◆ **Material for this exercise**:
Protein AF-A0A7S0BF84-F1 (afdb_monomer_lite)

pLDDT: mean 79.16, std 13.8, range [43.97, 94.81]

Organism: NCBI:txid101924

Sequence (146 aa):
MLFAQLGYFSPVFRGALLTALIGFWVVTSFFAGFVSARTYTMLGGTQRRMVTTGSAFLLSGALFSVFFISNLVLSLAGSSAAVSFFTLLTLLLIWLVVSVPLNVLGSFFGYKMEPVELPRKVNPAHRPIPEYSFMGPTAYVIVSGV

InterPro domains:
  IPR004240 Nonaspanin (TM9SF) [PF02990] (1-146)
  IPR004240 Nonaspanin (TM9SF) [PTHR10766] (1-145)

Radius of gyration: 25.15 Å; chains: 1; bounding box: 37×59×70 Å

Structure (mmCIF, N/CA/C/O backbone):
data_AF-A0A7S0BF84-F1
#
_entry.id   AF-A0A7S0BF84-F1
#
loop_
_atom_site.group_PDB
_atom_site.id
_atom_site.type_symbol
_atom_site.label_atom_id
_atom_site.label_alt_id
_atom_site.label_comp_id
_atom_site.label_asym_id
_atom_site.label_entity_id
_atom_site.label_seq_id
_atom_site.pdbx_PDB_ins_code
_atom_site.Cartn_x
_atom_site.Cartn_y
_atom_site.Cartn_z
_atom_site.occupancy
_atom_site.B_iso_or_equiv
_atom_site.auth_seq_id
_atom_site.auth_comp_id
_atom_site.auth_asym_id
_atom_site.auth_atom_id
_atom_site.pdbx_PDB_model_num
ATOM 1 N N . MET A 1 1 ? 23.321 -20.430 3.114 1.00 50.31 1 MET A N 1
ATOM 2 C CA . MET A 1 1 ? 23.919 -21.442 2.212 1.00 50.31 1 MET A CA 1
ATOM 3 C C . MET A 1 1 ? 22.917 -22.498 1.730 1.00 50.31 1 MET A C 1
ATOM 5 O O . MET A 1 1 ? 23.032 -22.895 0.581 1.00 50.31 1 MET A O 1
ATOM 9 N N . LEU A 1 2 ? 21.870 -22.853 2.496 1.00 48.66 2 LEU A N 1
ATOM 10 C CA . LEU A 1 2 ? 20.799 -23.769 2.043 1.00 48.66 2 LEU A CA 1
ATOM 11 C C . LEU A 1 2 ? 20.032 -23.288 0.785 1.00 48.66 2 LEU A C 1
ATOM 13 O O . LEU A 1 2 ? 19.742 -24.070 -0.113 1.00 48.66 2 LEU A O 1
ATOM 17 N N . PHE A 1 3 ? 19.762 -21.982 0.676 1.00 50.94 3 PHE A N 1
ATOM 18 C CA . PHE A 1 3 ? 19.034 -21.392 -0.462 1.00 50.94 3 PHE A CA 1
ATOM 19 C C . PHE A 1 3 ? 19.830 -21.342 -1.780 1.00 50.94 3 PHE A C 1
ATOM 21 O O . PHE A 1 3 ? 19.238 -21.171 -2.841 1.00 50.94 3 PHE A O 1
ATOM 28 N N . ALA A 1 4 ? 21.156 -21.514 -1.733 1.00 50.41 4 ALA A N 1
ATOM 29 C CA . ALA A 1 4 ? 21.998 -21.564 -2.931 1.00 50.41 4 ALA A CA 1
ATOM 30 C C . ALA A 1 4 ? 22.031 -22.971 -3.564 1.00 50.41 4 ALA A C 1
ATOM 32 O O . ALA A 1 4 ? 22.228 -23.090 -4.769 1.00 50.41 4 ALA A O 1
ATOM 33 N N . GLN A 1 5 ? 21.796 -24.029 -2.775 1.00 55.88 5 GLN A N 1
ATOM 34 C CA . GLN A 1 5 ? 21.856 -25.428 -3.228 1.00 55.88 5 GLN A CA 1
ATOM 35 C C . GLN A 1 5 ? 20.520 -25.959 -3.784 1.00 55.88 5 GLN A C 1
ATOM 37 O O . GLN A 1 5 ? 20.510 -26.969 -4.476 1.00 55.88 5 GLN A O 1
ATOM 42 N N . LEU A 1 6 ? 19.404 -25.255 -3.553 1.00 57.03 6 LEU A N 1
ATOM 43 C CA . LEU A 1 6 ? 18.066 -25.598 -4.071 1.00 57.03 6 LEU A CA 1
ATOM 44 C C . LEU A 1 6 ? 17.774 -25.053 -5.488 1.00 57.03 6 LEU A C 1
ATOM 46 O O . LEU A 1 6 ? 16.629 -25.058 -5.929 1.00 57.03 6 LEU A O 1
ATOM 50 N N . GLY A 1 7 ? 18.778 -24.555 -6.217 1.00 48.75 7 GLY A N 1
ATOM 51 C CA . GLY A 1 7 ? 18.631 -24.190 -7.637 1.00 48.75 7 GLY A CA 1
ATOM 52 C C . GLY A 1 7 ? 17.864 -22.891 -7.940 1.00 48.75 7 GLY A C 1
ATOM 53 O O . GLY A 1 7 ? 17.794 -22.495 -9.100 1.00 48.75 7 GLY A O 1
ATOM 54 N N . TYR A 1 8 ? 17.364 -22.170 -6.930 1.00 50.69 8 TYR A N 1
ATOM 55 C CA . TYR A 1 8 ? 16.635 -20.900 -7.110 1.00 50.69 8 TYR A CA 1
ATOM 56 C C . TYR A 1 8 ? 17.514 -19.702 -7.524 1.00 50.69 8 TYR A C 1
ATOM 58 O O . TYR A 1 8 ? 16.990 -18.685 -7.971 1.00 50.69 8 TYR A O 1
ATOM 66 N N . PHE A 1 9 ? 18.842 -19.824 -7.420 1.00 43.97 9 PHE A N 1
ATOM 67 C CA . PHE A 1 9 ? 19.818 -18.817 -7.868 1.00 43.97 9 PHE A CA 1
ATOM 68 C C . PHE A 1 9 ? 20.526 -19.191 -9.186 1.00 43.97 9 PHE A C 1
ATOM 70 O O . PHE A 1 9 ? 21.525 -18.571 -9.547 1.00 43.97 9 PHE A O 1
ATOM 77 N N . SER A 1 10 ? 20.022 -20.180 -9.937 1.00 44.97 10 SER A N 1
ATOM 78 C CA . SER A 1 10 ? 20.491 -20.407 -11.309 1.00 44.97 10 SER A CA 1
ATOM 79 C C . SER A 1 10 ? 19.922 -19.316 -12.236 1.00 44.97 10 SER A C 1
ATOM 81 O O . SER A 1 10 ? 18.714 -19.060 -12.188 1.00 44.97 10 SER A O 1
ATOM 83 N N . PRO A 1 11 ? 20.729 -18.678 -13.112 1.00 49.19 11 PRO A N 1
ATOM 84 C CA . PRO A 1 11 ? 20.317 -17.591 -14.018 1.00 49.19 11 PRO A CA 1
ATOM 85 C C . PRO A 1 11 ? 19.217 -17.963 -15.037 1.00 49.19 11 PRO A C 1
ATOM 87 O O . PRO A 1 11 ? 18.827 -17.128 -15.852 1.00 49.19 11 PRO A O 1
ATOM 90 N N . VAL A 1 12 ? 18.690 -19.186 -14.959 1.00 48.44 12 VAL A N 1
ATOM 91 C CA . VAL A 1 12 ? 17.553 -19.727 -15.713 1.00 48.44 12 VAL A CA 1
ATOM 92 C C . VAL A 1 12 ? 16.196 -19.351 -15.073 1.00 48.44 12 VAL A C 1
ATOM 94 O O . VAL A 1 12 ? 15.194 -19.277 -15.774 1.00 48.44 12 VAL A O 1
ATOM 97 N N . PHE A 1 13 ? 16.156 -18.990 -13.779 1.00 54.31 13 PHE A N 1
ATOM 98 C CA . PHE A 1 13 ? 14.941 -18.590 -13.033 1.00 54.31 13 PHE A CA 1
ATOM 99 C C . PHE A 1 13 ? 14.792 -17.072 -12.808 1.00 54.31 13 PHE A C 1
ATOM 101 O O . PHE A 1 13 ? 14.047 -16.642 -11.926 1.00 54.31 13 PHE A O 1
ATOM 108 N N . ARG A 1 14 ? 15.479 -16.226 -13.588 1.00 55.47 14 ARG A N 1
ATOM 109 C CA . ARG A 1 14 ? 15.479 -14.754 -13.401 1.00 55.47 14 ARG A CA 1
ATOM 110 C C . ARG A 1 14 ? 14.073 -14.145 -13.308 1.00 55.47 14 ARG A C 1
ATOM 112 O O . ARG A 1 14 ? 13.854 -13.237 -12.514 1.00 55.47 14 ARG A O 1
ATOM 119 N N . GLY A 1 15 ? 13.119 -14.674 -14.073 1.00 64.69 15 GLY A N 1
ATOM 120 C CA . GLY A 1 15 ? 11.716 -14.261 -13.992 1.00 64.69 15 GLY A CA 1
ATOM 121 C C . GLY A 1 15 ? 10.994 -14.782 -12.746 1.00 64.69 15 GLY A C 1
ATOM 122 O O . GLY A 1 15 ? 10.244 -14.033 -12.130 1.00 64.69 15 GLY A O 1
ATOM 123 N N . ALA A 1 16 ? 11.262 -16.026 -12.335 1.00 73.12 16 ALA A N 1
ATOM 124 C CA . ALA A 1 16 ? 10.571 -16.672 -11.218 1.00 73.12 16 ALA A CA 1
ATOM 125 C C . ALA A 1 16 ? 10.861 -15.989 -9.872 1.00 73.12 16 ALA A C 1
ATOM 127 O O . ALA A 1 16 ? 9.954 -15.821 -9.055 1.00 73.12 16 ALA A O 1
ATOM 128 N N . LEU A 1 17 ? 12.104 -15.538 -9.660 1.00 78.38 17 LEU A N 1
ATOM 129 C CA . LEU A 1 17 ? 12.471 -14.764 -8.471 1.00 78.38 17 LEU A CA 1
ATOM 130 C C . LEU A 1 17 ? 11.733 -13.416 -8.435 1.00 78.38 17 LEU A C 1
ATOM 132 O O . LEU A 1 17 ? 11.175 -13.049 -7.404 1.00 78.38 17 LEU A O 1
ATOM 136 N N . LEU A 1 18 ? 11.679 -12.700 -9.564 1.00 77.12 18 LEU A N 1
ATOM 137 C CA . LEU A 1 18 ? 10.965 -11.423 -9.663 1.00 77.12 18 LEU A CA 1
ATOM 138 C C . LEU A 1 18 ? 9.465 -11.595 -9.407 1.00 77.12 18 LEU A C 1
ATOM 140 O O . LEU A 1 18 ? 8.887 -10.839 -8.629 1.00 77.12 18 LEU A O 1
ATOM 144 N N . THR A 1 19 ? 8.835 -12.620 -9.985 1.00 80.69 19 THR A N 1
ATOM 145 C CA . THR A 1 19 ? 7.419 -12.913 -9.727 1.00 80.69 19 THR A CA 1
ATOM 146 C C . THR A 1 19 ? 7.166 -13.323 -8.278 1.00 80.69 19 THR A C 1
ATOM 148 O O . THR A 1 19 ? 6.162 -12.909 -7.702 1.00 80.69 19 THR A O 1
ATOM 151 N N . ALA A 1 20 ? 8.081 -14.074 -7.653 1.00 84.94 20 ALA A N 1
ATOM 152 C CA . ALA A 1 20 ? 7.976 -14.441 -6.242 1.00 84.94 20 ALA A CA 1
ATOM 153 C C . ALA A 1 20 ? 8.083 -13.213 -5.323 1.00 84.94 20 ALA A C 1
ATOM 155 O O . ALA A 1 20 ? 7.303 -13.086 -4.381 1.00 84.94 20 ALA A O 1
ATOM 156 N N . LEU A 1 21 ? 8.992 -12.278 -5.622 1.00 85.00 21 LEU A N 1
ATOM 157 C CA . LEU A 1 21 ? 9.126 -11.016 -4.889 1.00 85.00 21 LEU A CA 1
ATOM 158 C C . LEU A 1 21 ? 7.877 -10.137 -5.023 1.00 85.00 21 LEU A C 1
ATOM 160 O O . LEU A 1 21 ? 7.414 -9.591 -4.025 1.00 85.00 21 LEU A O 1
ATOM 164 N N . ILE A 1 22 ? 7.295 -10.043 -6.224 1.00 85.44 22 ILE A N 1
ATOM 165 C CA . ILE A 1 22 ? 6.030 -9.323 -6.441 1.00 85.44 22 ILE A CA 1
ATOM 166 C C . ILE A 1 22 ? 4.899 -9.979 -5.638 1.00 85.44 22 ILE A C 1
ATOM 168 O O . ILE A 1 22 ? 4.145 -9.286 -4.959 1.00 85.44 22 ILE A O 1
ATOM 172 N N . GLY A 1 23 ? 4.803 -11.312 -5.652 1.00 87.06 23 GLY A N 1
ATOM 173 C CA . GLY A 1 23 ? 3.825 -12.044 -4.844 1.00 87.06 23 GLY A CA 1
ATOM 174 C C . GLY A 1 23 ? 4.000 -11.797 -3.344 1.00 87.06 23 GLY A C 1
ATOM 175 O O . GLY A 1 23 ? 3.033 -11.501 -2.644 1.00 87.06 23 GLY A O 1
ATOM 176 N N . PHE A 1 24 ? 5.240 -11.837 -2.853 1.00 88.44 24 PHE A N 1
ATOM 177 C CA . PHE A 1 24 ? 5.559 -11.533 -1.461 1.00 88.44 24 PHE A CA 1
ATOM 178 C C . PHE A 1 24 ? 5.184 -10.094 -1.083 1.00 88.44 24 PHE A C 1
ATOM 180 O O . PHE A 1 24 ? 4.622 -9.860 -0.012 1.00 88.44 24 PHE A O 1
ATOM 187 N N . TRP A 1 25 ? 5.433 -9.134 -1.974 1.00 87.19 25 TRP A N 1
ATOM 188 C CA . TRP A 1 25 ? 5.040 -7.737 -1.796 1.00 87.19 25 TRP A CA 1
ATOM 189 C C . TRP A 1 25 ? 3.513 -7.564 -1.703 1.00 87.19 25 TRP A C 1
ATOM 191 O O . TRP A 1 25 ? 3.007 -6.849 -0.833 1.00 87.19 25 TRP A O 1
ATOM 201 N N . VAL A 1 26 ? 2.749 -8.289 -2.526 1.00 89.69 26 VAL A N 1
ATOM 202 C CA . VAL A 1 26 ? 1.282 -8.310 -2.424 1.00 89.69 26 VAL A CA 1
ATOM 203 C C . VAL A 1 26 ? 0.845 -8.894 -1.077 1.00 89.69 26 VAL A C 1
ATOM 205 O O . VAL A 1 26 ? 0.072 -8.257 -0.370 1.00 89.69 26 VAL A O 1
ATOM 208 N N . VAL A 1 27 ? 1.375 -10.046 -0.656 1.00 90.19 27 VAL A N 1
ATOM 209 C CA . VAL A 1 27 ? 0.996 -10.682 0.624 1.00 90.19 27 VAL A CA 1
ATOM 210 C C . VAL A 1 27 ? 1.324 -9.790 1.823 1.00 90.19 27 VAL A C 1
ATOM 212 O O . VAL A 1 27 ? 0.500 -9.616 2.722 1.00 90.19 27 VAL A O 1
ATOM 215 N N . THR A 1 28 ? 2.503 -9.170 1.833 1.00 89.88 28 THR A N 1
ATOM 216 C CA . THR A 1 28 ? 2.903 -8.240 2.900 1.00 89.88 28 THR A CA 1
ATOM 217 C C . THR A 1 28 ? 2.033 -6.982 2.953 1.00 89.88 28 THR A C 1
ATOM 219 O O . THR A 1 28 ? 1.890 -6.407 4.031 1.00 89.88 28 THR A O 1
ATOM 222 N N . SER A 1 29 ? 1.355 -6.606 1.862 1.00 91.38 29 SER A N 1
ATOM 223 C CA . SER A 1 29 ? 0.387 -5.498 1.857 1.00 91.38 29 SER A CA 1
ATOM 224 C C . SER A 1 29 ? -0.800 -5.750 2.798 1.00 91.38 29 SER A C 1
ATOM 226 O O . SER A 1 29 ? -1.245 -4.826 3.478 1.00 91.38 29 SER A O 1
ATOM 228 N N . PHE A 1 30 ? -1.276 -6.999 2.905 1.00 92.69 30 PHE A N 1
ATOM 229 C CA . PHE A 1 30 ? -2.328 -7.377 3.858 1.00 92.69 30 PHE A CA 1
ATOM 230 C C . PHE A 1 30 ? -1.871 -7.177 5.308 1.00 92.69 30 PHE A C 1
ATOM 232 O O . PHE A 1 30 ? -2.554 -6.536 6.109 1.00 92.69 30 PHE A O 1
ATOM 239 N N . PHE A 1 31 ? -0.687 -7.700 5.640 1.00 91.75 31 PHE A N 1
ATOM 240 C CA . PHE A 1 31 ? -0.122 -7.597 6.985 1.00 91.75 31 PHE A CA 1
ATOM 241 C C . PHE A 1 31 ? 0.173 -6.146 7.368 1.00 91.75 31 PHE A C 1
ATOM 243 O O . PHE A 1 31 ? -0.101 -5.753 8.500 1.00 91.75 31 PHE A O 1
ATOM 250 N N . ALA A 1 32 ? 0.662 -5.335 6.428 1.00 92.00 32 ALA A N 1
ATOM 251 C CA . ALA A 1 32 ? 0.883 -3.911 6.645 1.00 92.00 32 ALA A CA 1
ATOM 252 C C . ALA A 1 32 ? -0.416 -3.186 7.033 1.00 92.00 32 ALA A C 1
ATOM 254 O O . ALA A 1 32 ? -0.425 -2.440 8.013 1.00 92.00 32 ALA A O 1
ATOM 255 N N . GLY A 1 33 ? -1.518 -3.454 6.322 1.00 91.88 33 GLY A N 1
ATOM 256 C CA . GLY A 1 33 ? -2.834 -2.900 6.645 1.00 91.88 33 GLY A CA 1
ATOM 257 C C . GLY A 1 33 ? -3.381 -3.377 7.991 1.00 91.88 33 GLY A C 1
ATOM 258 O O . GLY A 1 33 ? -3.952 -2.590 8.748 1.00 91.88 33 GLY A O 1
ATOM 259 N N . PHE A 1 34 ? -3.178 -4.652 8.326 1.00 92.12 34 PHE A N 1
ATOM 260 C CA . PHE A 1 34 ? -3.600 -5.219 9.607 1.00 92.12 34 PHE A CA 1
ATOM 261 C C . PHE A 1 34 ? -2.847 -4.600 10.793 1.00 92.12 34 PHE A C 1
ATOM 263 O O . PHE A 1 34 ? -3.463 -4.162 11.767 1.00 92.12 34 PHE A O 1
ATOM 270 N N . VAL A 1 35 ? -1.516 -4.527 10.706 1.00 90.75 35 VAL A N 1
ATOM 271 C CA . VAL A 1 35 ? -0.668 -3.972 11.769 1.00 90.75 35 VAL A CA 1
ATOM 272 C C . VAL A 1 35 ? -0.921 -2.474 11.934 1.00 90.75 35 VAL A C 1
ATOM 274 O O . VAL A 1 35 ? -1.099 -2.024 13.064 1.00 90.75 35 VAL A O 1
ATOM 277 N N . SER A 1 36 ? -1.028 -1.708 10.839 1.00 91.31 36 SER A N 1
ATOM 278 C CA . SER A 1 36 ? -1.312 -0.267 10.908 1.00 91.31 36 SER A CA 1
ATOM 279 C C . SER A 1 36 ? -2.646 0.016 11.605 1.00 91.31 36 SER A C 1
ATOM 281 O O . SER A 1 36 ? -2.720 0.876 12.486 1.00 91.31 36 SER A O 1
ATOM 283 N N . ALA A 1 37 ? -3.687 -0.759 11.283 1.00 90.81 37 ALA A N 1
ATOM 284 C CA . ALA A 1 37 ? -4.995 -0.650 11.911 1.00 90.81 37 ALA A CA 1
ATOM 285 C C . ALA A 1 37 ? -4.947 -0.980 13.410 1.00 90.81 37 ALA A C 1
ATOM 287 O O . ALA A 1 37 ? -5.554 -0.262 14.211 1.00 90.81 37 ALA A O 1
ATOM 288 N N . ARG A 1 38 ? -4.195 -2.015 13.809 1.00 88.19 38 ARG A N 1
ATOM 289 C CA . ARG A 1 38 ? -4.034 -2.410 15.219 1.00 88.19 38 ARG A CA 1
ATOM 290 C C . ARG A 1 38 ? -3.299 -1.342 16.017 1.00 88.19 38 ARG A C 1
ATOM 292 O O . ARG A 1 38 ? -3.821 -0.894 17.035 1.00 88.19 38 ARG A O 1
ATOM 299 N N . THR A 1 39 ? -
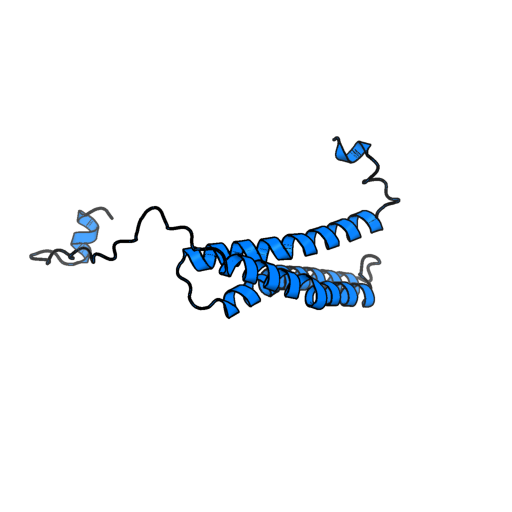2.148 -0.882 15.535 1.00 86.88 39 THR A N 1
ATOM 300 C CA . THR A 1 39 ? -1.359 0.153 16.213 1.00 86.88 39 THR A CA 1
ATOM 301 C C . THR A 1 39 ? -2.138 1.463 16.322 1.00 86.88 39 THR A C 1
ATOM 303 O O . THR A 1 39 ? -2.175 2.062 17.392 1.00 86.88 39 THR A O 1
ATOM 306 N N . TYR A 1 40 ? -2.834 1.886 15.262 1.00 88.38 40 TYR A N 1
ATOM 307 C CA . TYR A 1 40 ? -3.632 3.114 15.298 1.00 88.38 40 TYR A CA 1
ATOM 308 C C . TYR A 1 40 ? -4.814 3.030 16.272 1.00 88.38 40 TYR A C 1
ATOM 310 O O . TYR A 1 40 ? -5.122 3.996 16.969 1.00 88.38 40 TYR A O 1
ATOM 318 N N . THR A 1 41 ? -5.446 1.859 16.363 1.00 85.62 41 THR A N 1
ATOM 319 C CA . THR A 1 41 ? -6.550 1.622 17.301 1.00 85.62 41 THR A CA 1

◆ **What to produce**:
For this task, write out exactly the lines of the entries above, starting at the line with "ATOM 99 C C" and ending at the line with "ATOM 109 C CA", both included, and no others.

◆ **Result**:
ATOM 99 C C . PHE A 1 13 ? 14.792 -17.072 -12.808 1.00 54.31 13 PHE A C 1
ATOM 101 O O . PHE A 1 13 ? 14.047 -16.642 -11.926 1.00 54.31 13 PHE A O 1
ATOM 108 N N . ARG A 1 14 ? 15.479 -16.226 -13.588 1.00 55.47 14 ARG A N 1
ATOM 109 C CA . ARG A 1 14 ? 15.479 -14.754 -13.401 1.00 55.47 14 ARG A CA 1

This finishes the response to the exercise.